Kutinggalkan rumahnya menuju rumahku.
Ini yang kuheran. Sudah lama sebenarnya aku bosan dengannya. Tapi mengapa setiap ketemu dengannya aku selalu merasa membutuhkannya. Dulu waktu kami masih pacaran hampir selusin kali kami bubar dan balik lagi. Selalu saja kami gagal bubaran kalau kami saling bertemu. Dan sekarang kejadian lagi. Aku merutuki diriku sendiri. Ada apa sebenarnya dengan dirinya? Permainan Sex-nya? Tidak juga. Banyak cewek-cewekku yang jauh lebih menarik untuk kuajak ke tempat tidur. Entah mengapa aku tidak dapat lepas darinya.

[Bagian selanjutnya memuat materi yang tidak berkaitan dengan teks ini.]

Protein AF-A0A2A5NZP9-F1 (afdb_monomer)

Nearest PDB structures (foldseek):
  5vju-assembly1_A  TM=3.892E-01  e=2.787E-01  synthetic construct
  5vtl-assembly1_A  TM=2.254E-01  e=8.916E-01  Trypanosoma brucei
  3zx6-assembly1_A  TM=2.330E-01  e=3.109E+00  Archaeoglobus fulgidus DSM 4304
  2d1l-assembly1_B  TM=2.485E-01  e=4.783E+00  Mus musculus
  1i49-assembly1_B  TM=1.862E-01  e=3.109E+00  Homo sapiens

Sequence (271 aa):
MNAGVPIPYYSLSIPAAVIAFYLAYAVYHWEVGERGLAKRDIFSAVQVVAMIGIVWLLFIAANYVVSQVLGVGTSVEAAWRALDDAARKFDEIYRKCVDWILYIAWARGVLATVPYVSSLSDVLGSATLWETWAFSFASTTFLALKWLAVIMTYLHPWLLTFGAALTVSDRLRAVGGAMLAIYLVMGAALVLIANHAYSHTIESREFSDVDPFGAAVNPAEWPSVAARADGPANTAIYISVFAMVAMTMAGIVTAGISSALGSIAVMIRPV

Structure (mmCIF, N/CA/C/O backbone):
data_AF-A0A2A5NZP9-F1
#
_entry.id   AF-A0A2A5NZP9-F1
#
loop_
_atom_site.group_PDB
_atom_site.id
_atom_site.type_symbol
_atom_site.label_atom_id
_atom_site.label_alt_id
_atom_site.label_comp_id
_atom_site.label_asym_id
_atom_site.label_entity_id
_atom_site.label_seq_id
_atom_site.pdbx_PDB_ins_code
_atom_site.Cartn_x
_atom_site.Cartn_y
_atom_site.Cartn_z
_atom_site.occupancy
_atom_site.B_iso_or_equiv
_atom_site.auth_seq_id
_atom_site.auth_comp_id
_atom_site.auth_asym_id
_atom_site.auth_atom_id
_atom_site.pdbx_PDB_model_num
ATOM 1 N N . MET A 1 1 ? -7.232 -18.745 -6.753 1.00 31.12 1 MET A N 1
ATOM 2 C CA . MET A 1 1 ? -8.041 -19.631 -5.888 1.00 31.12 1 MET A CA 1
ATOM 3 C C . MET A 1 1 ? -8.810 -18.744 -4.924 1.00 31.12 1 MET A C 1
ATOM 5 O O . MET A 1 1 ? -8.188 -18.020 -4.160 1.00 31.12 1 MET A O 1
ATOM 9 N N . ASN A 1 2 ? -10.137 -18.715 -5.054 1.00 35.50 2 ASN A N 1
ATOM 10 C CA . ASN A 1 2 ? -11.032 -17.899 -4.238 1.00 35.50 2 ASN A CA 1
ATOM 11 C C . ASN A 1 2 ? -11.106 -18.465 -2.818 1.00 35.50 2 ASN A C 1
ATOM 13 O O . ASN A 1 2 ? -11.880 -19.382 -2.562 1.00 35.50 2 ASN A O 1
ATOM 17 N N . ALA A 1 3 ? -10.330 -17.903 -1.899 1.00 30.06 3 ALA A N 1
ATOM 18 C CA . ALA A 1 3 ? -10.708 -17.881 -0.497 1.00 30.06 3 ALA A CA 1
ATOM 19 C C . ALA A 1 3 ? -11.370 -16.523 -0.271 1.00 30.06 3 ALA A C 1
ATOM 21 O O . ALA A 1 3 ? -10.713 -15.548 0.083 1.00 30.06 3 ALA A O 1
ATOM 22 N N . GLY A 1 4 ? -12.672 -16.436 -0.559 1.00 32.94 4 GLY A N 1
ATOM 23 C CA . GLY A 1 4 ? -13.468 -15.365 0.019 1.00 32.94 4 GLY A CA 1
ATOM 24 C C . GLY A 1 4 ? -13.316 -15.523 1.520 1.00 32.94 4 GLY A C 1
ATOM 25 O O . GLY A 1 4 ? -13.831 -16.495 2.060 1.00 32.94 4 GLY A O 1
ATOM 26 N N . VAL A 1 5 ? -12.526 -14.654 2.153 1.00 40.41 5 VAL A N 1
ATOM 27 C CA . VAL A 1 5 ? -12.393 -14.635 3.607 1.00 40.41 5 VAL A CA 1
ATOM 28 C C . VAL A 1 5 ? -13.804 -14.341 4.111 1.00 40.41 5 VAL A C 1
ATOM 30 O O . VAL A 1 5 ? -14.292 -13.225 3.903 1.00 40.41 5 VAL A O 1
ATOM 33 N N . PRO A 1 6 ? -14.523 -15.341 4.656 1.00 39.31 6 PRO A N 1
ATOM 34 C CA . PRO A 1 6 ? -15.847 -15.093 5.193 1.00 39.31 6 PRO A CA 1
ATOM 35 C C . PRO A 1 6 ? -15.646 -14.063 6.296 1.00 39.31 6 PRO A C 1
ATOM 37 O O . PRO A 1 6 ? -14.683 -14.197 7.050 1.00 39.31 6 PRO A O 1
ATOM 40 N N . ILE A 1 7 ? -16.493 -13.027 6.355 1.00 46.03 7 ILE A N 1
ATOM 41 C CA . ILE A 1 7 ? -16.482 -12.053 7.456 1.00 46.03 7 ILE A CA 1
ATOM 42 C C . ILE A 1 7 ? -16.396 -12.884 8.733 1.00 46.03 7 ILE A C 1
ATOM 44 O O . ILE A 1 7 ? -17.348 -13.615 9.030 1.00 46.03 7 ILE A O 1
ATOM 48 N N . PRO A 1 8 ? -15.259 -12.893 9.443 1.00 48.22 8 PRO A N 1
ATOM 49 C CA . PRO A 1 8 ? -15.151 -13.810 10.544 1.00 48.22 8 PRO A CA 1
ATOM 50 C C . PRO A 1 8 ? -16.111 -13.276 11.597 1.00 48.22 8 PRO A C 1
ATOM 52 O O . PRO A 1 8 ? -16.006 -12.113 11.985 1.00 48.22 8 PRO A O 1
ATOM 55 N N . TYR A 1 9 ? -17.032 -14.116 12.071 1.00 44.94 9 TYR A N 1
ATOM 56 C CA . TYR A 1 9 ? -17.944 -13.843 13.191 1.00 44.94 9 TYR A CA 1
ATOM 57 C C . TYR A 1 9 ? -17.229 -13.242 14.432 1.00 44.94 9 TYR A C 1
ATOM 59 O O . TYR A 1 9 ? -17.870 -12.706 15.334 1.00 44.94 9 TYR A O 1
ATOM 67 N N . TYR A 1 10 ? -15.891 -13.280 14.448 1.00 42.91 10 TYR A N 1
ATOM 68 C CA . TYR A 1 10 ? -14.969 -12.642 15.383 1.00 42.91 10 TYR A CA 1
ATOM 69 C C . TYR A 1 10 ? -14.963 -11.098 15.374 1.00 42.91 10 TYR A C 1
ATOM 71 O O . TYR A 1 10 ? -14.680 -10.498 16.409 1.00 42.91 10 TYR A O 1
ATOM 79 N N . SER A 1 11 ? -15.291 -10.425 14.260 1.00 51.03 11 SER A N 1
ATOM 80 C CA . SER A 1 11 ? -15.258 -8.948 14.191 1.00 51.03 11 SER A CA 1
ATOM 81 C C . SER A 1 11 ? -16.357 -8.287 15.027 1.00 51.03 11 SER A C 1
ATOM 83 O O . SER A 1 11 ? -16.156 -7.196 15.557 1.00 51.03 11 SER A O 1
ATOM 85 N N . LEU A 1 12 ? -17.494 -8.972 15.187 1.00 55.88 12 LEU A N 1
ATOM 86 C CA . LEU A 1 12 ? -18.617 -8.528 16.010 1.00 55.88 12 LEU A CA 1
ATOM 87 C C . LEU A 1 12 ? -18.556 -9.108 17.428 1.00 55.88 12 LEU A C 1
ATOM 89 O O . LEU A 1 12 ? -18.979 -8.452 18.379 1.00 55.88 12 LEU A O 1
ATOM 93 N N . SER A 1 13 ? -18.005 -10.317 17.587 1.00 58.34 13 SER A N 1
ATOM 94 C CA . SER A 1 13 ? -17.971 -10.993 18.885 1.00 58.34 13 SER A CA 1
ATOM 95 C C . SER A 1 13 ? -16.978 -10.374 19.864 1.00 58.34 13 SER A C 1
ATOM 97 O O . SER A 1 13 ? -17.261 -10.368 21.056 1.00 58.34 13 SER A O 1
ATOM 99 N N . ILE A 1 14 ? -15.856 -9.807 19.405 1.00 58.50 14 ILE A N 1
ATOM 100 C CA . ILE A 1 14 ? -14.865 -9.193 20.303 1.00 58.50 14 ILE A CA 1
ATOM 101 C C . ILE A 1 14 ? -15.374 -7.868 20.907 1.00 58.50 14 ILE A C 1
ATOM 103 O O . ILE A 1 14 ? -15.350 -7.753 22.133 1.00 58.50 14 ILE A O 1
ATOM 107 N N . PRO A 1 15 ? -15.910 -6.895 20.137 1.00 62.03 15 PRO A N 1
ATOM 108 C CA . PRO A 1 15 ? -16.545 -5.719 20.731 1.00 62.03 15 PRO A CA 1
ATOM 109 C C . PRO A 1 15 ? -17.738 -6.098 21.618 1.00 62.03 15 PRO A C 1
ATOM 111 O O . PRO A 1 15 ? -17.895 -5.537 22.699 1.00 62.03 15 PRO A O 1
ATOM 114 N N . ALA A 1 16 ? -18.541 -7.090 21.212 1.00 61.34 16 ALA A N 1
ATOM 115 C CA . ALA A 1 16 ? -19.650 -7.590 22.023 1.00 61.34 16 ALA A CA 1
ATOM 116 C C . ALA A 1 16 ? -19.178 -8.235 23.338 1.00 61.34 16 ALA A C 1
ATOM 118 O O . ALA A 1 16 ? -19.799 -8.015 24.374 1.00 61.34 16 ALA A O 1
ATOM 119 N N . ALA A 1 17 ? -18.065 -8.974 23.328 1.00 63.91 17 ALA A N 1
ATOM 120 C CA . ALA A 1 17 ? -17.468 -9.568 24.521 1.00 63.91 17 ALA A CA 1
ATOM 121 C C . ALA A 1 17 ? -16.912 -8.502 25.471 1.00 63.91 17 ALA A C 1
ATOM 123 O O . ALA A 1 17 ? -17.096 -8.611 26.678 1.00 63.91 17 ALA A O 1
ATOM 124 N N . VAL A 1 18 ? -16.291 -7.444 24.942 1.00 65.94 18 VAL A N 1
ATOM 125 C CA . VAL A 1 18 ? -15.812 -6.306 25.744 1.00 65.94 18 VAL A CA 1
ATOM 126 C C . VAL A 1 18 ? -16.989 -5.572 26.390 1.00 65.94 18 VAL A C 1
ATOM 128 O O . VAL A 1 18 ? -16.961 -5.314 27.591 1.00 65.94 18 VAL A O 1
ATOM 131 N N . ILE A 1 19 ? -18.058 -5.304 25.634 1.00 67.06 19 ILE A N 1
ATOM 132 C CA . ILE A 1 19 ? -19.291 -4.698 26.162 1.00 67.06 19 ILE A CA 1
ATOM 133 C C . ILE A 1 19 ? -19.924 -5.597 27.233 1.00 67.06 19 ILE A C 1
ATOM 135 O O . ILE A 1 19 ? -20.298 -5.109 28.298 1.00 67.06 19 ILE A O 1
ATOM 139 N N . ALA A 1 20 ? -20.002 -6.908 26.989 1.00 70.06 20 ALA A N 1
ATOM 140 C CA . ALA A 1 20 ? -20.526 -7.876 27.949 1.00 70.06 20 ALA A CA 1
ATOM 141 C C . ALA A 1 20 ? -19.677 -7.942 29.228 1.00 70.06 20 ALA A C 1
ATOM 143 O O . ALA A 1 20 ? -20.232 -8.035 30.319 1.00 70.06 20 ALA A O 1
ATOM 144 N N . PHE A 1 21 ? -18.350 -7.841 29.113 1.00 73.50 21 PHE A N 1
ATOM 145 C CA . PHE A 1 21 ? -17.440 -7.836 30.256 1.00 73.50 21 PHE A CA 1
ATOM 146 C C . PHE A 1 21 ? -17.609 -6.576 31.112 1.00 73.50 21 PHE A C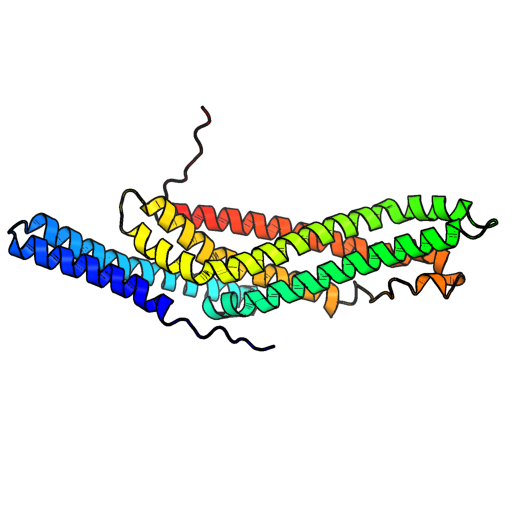 1
ATOM 148 O O . PHE A 1 21 ? -17.740 -6.686 32.328 1.00 73.50 21 PHE A O 1
ATOM 155 N N . TYR A 1 22 ? -17.690 -5.392 30.494 1.00 70.81 22 TYR A N 1
ATOM 156 C CA . TYR A 1 22 ? -17.964 -4.143 31.216 1.00 70.81 22 TYR A CA 1
ATOM 157 C C . TYR A 1 22 ? -19.353 -4.134 31.863 1.00 70.81 22 TYR A C 1
ATOM 159 O O . TYR A 1 22 ? -19.496 -3.676 32.994 1.00 70.81 22 TYR A O 1
ATOM 167 N N . LEU A 1 23 ? -20.369 -4.685 31.192 1.00 72.56 23 LEU A N 1
ATOM 168 C CA . LEU A 1 23 ? -21.701 -4.849 31.777 1.00 72.56 23 LEU A CA 1
ATOM 169 C C . LEU A 1 23 ? -21.686 -5.822 32.962 1.00 72.56 23 LEU A C 1
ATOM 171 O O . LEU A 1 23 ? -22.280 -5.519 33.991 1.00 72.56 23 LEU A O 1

Kalau aku tidak bertemu dengannya, tidak ada sama sekali rasa kehilangan atau kangen atau apalah namanya. Tapi entah mengapa hatiku (Sebagian temanku bilang aku tidak punya.. -Mereka Salah-) luluh kalau berhadapan dengannya.
Hari Senin di kantor.
“Pak Ricky, telepon dari Felly,” Indri, sekretarisku di interkom.
Felly lagi. Bisa berkepanjangan kalau aku bicara dengannya. Terus terang hal terakhir yang kubutuhkan saat ini adalah berbicara dengannya.
“Bilang aku sedang keluar kantor,” balasku di interkom, “Kamu ke sini sekarang, jangan lupa kunci pintu kalau masuk.”
“Ah, Bapak.”
Indri sekretaris terbaik yang kumiliki. Selain kapabilitasnya yang terjamin, blow job-nya juga bukan main. Tidak sampai satu menit ia sudah masuk dan mengunci pintu ruanganku. Mungkin a quicky morning akan melupakan Felly. Ia selalu sengaja memakai baju-baju kerja yang menonjolkan keindahan tubuhnya. dengan dada berukuran 34B. Tinggi 168 cm, berat proporsional dan sebuah fitnes center dengan rajinnya memahat tubuhnya beberapa kali dalam seminggu.
Setelah sampai di dekatku, aku memutar kursiku hingga menghadap ke samping. Kutarik tangannya ke selangkanganku. Ia tersenyum lalu berjongkok dan membuka ritsluiting celana panjangku. Dimasukkannya tangannya ke dalam celana dalamku, lalu ditariknya penisku, kemudian dikeluarkannya.
Ia mulai menjilatinya dengan pelan-pelan, lalu mengulum-ngulumnya sambil mengocok-ngocoknya, dihisap-hisapnya sambil matanya menatap ke wajahku, aku sampai merem melek merasakan kenikmatannya. Kususupkan tangan kananku ke balik kaus dalamnya, masuk ke dalam BH-nya. Buah dadanya yang berukuran sedang tapi padat, kuremas-remas sambil ia terus menghisap-hisap penisku yang semakin menegang.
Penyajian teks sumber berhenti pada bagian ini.